Records from a data source:
----------
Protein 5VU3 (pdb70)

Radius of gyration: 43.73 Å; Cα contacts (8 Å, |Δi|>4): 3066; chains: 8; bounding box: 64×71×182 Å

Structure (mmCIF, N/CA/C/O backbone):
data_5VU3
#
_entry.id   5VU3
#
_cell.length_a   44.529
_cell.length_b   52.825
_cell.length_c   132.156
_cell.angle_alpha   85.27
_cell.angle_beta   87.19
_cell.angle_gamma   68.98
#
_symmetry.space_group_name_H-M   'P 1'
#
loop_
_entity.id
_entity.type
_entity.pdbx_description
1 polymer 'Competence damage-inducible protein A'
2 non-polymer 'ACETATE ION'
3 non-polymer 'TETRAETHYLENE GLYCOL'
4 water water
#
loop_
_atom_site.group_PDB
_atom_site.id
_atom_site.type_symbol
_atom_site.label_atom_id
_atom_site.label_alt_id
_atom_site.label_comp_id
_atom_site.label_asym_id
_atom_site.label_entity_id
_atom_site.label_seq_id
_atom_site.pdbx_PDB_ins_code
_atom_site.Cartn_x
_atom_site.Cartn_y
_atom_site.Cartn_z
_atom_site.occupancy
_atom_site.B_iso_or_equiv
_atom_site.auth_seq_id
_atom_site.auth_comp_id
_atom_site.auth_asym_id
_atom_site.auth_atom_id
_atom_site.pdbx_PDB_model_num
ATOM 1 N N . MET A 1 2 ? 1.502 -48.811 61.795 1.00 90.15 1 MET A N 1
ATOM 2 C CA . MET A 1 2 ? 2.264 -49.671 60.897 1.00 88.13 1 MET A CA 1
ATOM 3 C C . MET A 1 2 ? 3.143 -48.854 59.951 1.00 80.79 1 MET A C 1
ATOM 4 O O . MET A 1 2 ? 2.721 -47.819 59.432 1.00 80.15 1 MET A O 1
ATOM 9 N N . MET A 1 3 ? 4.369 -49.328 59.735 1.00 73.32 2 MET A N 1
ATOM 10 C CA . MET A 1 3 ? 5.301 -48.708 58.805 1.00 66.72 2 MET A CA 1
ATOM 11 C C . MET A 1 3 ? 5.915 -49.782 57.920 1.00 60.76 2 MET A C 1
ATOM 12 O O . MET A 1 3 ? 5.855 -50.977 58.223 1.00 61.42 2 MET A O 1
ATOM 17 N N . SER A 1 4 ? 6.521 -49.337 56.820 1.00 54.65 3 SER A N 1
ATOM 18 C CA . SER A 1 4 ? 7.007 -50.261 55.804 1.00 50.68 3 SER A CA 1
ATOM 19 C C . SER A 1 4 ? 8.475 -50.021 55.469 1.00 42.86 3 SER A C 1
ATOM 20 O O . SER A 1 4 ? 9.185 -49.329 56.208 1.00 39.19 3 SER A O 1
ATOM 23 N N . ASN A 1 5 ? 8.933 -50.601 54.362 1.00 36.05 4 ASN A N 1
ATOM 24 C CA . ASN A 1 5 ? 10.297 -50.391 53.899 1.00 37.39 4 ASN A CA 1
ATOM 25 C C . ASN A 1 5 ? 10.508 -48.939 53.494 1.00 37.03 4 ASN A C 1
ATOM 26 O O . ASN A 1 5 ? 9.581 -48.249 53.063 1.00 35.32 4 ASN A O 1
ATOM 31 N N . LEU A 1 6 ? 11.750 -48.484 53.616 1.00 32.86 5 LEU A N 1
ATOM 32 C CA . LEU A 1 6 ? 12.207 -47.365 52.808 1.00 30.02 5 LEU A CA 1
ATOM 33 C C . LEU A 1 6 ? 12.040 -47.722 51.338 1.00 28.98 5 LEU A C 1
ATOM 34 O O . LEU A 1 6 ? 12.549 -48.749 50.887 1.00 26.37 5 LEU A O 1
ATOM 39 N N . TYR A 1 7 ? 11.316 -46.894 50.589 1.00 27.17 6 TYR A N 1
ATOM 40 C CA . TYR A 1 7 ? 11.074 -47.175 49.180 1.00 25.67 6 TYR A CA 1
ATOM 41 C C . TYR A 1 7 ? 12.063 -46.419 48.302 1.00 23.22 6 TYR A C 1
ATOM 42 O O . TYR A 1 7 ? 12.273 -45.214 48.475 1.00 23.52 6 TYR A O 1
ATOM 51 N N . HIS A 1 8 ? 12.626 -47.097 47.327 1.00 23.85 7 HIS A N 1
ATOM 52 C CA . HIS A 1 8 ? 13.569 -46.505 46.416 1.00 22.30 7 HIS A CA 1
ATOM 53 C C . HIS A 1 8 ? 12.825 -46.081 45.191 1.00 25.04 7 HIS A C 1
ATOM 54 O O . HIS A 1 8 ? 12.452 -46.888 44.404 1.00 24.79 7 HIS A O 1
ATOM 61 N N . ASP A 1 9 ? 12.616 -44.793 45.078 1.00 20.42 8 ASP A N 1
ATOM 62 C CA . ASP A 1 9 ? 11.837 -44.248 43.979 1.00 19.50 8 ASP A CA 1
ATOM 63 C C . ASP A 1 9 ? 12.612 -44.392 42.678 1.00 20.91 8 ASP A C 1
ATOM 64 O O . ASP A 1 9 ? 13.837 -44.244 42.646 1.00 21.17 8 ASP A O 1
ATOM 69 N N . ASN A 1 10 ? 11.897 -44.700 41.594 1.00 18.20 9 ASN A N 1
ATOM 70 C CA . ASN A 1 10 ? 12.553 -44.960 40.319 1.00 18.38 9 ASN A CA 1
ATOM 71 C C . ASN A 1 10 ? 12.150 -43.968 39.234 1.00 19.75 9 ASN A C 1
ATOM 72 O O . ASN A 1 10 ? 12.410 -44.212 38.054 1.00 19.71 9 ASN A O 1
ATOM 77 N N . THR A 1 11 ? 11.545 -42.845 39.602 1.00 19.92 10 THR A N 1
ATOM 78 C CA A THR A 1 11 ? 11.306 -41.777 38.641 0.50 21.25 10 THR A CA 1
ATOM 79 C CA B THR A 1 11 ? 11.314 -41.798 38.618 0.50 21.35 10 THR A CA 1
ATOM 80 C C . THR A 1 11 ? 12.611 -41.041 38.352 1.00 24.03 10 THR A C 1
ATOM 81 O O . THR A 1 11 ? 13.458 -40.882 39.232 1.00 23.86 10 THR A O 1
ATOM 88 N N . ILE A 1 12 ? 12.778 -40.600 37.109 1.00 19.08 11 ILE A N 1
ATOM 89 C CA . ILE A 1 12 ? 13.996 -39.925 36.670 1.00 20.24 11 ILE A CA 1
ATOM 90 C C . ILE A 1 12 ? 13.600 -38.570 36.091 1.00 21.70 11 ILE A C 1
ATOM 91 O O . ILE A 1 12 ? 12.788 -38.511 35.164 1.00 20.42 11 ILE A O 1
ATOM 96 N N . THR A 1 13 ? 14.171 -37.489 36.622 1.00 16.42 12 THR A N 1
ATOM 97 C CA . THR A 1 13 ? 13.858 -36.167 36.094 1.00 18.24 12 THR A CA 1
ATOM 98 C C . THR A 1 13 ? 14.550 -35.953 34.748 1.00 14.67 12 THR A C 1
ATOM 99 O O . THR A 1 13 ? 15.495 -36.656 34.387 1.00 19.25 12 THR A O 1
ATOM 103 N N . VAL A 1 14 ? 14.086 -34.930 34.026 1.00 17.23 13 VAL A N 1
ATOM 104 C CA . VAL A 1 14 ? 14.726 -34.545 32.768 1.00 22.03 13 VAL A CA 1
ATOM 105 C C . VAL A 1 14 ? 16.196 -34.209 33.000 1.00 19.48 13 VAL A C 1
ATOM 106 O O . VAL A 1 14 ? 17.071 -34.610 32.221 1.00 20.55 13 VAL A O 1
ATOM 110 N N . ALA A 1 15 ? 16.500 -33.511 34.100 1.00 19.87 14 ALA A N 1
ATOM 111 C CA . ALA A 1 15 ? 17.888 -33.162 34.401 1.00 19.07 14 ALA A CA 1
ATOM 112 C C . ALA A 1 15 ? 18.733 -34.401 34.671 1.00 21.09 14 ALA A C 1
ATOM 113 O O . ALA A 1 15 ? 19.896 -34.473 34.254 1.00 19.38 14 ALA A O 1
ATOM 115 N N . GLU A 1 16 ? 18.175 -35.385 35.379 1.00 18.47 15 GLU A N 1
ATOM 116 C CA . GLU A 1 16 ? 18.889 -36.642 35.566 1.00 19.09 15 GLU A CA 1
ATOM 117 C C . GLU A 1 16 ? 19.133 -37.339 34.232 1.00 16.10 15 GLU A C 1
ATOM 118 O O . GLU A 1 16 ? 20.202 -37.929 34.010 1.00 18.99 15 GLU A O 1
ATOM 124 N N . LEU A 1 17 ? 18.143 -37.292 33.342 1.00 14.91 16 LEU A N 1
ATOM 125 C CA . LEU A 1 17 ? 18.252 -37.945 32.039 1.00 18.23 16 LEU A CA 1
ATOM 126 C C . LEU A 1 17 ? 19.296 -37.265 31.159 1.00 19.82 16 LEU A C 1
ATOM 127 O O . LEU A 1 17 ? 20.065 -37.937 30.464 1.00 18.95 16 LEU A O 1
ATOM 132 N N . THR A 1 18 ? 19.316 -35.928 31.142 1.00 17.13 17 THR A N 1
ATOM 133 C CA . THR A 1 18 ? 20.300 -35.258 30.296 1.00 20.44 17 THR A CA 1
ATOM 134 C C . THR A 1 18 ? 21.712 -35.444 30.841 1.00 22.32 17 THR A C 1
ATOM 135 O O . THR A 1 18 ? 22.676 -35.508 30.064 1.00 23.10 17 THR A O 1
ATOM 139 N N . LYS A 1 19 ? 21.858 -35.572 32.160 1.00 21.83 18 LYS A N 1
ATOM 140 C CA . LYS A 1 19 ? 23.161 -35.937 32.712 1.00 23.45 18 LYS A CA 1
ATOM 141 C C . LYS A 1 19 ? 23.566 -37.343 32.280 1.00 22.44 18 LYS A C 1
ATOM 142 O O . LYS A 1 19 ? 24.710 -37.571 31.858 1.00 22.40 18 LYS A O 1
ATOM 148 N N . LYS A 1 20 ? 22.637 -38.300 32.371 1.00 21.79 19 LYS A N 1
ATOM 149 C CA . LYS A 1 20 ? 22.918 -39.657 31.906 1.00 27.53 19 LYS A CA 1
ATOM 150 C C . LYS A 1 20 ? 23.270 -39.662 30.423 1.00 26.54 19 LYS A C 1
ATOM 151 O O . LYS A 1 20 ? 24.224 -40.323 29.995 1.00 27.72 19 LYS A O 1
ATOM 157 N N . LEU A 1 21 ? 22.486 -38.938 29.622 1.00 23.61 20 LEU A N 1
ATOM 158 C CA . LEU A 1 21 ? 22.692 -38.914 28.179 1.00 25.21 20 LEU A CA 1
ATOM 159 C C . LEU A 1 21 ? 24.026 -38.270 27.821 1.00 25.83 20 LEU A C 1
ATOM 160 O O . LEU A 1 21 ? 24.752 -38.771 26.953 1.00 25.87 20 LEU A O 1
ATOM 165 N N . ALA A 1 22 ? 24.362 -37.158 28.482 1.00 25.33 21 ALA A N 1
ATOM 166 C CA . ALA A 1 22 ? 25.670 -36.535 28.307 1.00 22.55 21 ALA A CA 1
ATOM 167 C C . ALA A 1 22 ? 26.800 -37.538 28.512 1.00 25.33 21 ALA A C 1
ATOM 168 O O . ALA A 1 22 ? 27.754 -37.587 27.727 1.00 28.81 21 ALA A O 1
----------
• **Task item**: From the entries above, return exactly the line containing "3 non-polymer 'TETRAETHYLENE GLYCOL'", the line containing "ATOM 12 O O", and all lines between, and nothing else.

• **The completed task**:
3 non-polymer 'TETRAETHYLENE GLYCOL'
4 water water
#
loop_
_atom_site.group_PDB
_atom_site.id
_atom_site.type_symbol
_atom_site.label_atom_id
_atom_site.label_alt_id
_atom_site.label_comp_id
_atom_site.label_asym_id
_atom_site.label_entity_id
_atom_site.label_seq_id
_atom_site.pdbx_PDB_ins_code
_atom_site.Cartn_x
_atom_site.Cartn_y
_atom_site.Cartn_z
_atom_site.occupancy
_atom_site.B_iso_or_equiv
_atom_site.auth_seq_id
_atom_site.auth_comp_id
_atom_site.auth_asym_id
_atom_site.auth_atom_id
_atom_site.pdbx_PDB_model_num
ATOM 1 N N . MET A 1 2 ? 1.502 -48.811 61.795 1.00 90.15 1 MET A N 1
ATOM 2 C CA . MET A 1 2 ? 2.264 -49.671 60.897 1.00 88.13 1 MET A CA 1
ATOM 3 C C . MET A 1 2 ? 3.143 -48.854 59.951 1.00 80.79 1 MET A C 1
ATOM 4 O O . MET A 1 2 ? 2.721 -47.819 59.432 1.00 80.15 1 MET A O 1
ATOM 9 N N . MET A 1 3 ? 4.369 -49.328 59.735 1.00 73.32 2 MET A N 1
ATOM 10 C CA . MET A 1 3 ? 5.301 -48.708 58.805 1.00 66.72 2 MET A CA 1
ATOM 11 C C . MET A 1 3 ? 5.915 -49.782 57.920 1.00 60.76 2 MET A C 1
ATOM 12 O O . MET A 1 3 ? 5.855 -50.977 58.223 1.00 61.42 2 MET A O 1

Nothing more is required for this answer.